Work to be completed:
Among the entries below, take the line with "ATOM 111 C C" and the line with "ATOM 118 C CA", and output them and every line between them exactly, with nothing else.

Information shown Start Marker

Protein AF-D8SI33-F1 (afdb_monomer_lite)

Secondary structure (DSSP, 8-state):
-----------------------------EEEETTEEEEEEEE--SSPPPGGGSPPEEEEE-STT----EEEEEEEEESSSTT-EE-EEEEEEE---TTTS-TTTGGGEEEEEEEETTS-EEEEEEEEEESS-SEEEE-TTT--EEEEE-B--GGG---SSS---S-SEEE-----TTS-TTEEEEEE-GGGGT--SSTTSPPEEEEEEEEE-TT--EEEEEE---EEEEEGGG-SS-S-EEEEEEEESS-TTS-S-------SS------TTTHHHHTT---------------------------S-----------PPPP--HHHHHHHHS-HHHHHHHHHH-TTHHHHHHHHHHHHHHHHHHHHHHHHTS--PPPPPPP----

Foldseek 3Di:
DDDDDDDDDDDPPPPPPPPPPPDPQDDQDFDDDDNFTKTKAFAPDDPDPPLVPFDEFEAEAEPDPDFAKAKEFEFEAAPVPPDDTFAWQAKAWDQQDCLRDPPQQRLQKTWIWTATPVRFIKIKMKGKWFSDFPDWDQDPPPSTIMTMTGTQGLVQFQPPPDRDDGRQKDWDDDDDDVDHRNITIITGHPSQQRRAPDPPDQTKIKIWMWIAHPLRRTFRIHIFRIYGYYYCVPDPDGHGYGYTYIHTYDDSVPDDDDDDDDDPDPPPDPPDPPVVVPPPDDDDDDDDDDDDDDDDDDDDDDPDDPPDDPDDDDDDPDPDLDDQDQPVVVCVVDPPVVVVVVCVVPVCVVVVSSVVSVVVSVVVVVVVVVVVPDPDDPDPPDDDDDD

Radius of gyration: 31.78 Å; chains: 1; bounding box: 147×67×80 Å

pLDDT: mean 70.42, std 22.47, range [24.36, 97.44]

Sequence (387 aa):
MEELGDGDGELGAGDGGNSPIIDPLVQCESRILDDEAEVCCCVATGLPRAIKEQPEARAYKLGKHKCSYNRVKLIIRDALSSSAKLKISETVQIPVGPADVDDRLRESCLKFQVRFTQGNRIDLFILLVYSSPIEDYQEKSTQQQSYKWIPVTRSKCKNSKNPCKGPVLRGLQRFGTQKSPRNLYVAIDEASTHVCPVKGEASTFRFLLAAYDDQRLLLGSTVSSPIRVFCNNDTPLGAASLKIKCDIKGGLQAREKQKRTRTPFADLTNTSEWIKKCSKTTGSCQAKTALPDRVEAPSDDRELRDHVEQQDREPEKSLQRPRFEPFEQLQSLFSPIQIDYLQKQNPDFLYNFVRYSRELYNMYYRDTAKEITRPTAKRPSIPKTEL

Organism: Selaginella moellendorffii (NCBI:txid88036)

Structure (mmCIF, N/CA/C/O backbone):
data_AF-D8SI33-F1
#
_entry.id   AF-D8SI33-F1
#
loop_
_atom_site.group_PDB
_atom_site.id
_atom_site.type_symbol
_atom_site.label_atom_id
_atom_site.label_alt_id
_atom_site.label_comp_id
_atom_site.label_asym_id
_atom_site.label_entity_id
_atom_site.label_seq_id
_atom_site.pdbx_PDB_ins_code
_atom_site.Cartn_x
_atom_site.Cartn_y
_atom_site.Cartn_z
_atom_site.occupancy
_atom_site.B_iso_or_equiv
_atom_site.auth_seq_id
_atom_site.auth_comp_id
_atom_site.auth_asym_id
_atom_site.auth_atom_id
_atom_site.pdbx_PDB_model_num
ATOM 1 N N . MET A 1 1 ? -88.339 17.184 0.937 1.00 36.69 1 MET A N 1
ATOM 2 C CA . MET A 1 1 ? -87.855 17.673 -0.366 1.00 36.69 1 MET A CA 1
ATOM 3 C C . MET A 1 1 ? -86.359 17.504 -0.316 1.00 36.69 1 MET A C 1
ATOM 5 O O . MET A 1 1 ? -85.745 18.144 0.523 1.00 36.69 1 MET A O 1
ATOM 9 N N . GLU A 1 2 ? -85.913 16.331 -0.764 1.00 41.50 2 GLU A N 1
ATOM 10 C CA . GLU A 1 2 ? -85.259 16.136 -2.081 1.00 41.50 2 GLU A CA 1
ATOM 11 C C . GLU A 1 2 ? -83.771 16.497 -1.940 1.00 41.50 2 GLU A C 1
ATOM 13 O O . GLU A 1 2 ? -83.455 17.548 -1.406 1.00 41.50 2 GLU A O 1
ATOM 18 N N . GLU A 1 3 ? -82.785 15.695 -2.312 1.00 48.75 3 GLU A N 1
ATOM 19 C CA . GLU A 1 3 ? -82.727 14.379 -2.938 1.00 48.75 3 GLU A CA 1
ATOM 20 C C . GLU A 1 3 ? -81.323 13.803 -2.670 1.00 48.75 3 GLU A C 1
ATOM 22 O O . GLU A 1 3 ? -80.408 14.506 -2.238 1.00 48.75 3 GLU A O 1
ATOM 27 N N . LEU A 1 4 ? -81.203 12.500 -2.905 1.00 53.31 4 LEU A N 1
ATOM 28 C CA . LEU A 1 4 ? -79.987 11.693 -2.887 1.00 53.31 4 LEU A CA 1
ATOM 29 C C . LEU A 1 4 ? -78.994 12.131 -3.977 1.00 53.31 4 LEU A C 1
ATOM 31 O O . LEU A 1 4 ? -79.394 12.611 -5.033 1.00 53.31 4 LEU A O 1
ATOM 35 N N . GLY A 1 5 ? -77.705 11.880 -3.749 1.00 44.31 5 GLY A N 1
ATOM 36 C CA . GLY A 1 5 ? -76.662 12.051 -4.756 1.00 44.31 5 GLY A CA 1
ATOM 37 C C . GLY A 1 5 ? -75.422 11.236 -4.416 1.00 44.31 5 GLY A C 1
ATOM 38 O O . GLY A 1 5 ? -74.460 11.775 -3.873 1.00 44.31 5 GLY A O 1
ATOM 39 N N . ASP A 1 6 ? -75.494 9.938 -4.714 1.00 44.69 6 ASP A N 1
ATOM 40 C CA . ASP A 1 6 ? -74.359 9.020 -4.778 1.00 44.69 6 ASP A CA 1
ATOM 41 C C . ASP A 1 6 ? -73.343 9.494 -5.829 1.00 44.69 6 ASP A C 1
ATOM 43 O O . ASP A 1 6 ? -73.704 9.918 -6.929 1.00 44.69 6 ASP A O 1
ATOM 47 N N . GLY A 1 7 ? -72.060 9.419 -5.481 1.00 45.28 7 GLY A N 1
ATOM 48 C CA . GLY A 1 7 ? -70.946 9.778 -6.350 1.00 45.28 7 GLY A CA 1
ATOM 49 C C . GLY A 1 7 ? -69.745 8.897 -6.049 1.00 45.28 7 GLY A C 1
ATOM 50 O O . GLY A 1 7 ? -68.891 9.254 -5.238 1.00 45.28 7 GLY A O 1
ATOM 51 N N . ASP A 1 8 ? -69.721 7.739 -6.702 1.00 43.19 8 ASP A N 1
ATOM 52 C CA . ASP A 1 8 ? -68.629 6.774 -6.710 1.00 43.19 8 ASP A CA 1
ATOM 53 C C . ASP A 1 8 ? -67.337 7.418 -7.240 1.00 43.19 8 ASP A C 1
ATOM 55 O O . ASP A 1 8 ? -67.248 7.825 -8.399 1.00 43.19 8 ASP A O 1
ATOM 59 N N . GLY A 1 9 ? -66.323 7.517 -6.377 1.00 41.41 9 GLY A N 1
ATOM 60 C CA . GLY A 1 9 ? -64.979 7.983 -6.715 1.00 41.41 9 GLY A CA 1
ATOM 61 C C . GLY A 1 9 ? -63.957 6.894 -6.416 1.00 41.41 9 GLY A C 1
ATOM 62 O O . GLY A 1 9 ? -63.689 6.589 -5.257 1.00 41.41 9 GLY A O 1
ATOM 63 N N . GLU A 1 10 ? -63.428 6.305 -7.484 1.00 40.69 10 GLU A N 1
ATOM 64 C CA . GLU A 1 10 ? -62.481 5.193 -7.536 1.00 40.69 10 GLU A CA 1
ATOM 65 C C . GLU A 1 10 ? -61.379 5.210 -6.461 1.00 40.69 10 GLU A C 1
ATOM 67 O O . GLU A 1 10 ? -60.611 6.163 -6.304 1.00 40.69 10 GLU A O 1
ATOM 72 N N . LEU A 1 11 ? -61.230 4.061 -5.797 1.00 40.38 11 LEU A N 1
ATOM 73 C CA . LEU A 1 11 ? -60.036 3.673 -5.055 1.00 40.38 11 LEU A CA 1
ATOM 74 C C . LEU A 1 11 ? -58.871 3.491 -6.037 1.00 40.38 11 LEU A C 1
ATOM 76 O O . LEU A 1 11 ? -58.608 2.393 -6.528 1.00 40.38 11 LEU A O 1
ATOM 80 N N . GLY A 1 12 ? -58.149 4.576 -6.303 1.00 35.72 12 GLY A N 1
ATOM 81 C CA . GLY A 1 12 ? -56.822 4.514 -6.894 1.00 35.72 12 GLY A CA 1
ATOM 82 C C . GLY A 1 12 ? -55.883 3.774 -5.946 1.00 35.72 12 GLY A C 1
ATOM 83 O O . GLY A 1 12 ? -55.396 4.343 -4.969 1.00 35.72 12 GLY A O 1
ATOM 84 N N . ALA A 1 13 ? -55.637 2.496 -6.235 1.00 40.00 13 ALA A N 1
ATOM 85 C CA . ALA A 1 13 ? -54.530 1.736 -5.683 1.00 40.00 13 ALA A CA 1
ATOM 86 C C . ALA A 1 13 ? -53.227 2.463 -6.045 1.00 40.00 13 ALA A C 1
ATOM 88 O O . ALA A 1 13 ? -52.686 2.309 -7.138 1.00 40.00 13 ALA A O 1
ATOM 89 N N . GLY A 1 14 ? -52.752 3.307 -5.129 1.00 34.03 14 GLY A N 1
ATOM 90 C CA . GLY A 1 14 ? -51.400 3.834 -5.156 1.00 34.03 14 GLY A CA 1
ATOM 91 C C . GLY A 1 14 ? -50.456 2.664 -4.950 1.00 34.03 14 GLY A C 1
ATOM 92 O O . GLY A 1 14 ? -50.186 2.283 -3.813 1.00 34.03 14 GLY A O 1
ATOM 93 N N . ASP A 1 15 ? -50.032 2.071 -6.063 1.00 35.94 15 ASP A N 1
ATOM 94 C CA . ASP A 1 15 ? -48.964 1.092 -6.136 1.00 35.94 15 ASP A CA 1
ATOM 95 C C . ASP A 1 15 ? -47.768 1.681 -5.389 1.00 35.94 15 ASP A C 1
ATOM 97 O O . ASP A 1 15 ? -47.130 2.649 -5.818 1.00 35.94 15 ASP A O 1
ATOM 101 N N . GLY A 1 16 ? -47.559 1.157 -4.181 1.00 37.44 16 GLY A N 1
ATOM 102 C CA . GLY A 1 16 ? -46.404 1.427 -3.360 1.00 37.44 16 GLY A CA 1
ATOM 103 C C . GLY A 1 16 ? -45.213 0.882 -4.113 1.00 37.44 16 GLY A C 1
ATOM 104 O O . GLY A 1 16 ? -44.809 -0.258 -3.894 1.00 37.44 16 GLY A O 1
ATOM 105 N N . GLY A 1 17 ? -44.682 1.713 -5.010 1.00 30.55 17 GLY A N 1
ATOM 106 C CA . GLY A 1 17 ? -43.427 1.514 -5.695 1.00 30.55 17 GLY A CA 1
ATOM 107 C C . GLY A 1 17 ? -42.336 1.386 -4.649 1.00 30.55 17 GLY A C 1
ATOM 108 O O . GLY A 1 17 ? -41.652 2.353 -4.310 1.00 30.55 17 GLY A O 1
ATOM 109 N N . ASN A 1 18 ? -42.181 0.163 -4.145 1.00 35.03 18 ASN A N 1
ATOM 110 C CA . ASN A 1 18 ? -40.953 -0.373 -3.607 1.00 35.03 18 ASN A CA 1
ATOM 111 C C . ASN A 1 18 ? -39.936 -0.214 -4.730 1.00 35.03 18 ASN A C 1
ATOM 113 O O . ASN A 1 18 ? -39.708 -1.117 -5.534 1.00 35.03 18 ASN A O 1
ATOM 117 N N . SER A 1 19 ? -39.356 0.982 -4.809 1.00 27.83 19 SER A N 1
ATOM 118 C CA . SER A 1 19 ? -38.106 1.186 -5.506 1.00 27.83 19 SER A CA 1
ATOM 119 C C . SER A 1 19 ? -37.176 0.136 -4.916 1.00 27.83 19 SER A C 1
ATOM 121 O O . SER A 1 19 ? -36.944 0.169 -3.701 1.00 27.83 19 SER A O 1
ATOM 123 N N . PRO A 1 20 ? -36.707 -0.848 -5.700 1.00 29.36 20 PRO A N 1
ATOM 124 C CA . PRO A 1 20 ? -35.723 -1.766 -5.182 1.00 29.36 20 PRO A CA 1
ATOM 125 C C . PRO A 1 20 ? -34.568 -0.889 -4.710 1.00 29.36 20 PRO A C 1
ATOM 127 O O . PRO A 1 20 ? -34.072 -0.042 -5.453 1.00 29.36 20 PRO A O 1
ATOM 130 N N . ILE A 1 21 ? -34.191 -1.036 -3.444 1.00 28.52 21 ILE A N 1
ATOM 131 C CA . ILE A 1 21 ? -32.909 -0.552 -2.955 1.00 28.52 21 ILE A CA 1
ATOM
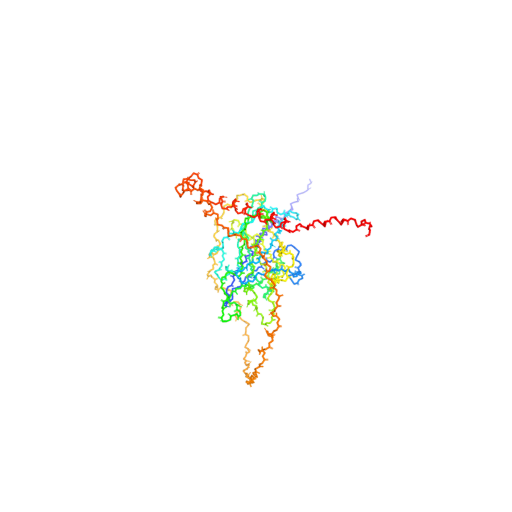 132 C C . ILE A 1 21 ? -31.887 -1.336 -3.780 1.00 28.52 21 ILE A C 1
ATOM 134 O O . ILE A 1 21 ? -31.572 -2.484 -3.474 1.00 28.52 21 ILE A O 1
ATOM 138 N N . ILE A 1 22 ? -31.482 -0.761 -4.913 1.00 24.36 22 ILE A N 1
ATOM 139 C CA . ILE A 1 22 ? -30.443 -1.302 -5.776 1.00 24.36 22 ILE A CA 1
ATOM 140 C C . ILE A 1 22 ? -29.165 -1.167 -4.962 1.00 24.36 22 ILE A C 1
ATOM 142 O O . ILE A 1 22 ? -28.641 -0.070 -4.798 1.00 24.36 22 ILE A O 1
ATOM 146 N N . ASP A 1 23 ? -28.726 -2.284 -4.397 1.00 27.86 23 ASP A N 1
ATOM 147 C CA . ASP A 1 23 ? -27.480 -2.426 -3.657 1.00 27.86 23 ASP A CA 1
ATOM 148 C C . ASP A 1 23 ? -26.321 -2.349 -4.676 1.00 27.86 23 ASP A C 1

Information shown End Marker
Information shown Start Marker

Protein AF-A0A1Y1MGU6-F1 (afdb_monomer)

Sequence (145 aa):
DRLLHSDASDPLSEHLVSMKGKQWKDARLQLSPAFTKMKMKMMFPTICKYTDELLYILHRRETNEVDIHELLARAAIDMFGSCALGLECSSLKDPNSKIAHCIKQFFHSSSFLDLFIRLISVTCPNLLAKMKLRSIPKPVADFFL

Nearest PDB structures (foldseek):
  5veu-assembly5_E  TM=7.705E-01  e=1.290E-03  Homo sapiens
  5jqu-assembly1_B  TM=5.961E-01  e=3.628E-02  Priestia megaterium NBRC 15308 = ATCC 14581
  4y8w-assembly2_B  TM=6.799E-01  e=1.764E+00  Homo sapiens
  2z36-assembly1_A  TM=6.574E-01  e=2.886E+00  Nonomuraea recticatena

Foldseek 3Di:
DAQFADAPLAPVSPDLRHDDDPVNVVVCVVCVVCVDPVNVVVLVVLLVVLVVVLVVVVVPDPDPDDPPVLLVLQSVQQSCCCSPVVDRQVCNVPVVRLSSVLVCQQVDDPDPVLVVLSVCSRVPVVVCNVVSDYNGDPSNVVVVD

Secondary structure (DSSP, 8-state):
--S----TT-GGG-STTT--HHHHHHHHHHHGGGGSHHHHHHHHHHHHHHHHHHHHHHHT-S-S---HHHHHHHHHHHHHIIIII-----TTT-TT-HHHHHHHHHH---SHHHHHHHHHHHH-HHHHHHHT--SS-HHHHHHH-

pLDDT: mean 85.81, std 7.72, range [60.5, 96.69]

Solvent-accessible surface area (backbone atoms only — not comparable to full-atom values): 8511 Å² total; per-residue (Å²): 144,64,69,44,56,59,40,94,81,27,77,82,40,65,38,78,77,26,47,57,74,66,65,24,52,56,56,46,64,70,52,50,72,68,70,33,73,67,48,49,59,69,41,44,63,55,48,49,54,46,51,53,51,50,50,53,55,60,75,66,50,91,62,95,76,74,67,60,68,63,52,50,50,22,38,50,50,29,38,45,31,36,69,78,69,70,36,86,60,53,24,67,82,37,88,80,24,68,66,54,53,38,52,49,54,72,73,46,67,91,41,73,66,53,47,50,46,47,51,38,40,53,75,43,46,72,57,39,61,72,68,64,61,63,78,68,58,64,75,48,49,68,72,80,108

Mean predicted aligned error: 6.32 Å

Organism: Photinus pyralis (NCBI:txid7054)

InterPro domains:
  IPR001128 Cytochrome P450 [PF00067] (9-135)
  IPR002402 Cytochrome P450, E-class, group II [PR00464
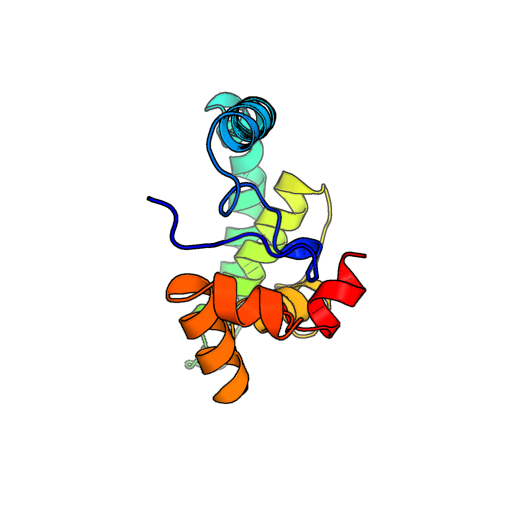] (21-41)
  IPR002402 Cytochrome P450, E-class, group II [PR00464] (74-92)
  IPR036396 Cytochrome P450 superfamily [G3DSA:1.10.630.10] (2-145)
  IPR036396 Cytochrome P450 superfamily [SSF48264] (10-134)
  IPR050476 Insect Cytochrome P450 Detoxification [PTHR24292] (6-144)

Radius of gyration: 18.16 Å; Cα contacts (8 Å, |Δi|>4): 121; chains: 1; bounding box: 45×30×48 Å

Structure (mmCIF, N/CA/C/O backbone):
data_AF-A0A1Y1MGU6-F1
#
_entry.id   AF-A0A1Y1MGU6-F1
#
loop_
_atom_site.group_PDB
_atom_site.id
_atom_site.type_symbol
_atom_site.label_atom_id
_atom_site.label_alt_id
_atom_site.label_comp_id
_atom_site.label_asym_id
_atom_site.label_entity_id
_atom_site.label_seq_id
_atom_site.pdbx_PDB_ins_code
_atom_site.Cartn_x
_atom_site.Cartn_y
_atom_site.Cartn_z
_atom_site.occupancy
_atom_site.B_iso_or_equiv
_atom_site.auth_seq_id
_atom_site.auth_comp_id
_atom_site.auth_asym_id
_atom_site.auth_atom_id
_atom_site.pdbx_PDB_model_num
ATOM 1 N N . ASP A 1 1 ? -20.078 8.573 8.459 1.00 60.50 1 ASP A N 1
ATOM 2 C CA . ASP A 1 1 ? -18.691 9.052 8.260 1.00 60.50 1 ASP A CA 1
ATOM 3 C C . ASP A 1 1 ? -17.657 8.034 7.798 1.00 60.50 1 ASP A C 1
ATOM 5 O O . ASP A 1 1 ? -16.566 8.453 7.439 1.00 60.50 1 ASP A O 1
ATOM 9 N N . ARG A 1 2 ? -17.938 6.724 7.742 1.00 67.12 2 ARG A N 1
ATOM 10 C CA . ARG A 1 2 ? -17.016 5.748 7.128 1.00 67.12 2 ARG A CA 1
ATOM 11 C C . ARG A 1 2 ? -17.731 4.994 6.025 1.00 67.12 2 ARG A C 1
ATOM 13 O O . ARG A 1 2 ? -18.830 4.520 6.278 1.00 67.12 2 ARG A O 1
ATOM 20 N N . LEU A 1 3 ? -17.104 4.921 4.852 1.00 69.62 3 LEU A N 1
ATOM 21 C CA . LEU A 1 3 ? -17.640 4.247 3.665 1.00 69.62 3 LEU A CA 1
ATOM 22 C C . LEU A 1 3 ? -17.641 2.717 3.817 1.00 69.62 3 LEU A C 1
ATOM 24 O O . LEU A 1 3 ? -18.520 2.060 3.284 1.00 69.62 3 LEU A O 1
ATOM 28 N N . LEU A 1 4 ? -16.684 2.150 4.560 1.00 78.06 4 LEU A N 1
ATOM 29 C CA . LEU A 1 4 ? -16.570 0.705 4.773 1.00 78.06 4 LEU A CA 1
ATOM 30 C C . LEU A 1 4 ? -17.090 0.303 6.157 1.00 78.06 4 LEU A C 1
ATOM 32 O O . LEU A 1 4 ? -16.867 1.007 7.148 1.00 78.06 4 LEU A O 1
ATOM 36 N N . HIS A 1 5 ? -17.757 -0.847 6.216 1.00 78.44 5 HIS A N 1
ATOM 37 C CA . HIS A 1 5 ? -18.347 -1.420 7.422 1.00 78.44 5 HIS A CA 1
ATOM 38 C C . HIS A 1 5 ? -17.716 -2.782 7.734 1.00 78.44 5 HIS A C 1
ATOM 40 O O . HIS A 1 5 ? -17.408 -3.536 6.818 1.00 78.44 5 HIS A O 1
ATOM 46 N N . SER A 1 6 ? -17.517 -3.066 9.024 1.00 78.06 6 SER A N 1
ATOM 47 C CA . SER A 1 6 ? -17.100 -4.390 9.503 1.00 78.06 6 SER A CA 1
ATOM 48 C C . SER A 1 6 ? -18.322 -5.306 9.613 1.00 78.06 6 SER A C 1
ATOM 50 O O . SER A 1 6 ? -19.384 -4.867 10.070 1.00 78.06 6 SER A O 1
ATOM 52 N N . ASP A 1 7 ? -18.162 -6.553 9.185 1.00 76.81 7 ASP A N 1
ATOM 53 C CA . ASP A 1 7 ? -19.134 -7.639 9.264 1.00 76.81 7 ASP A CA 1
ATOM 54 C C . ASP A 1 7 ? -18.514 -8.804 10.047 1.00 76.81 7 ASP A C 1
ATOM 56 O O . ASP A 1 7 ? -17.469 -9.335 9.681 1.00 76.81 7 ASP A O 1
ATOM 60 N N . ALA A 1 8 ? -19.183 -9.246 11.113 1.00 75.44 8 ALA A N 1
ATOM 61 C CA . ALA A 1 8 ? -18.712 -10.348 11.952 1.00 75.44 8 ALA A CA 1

Information shown End Marker

Written reply:
ATOM 111 C C . ASN A 1 18 ? -39.936 -0.214 -4.730 1.00 35.03 18 ASN A C 1
ATOM 113 O O . ASN A 1 18 ? -39.708 -1.117 -5.534 1.00 35.03 18 ASN A O 1
ATOM 117 N N . SER A 1 19 ? -39.356 0.982 -4.809 1.00 27.83 19 SER A N 1
ATOM 118 C CA . SER A 1 19 ? -38.106 1.186 -5.506 1.00 27.83 19 SER A CA 1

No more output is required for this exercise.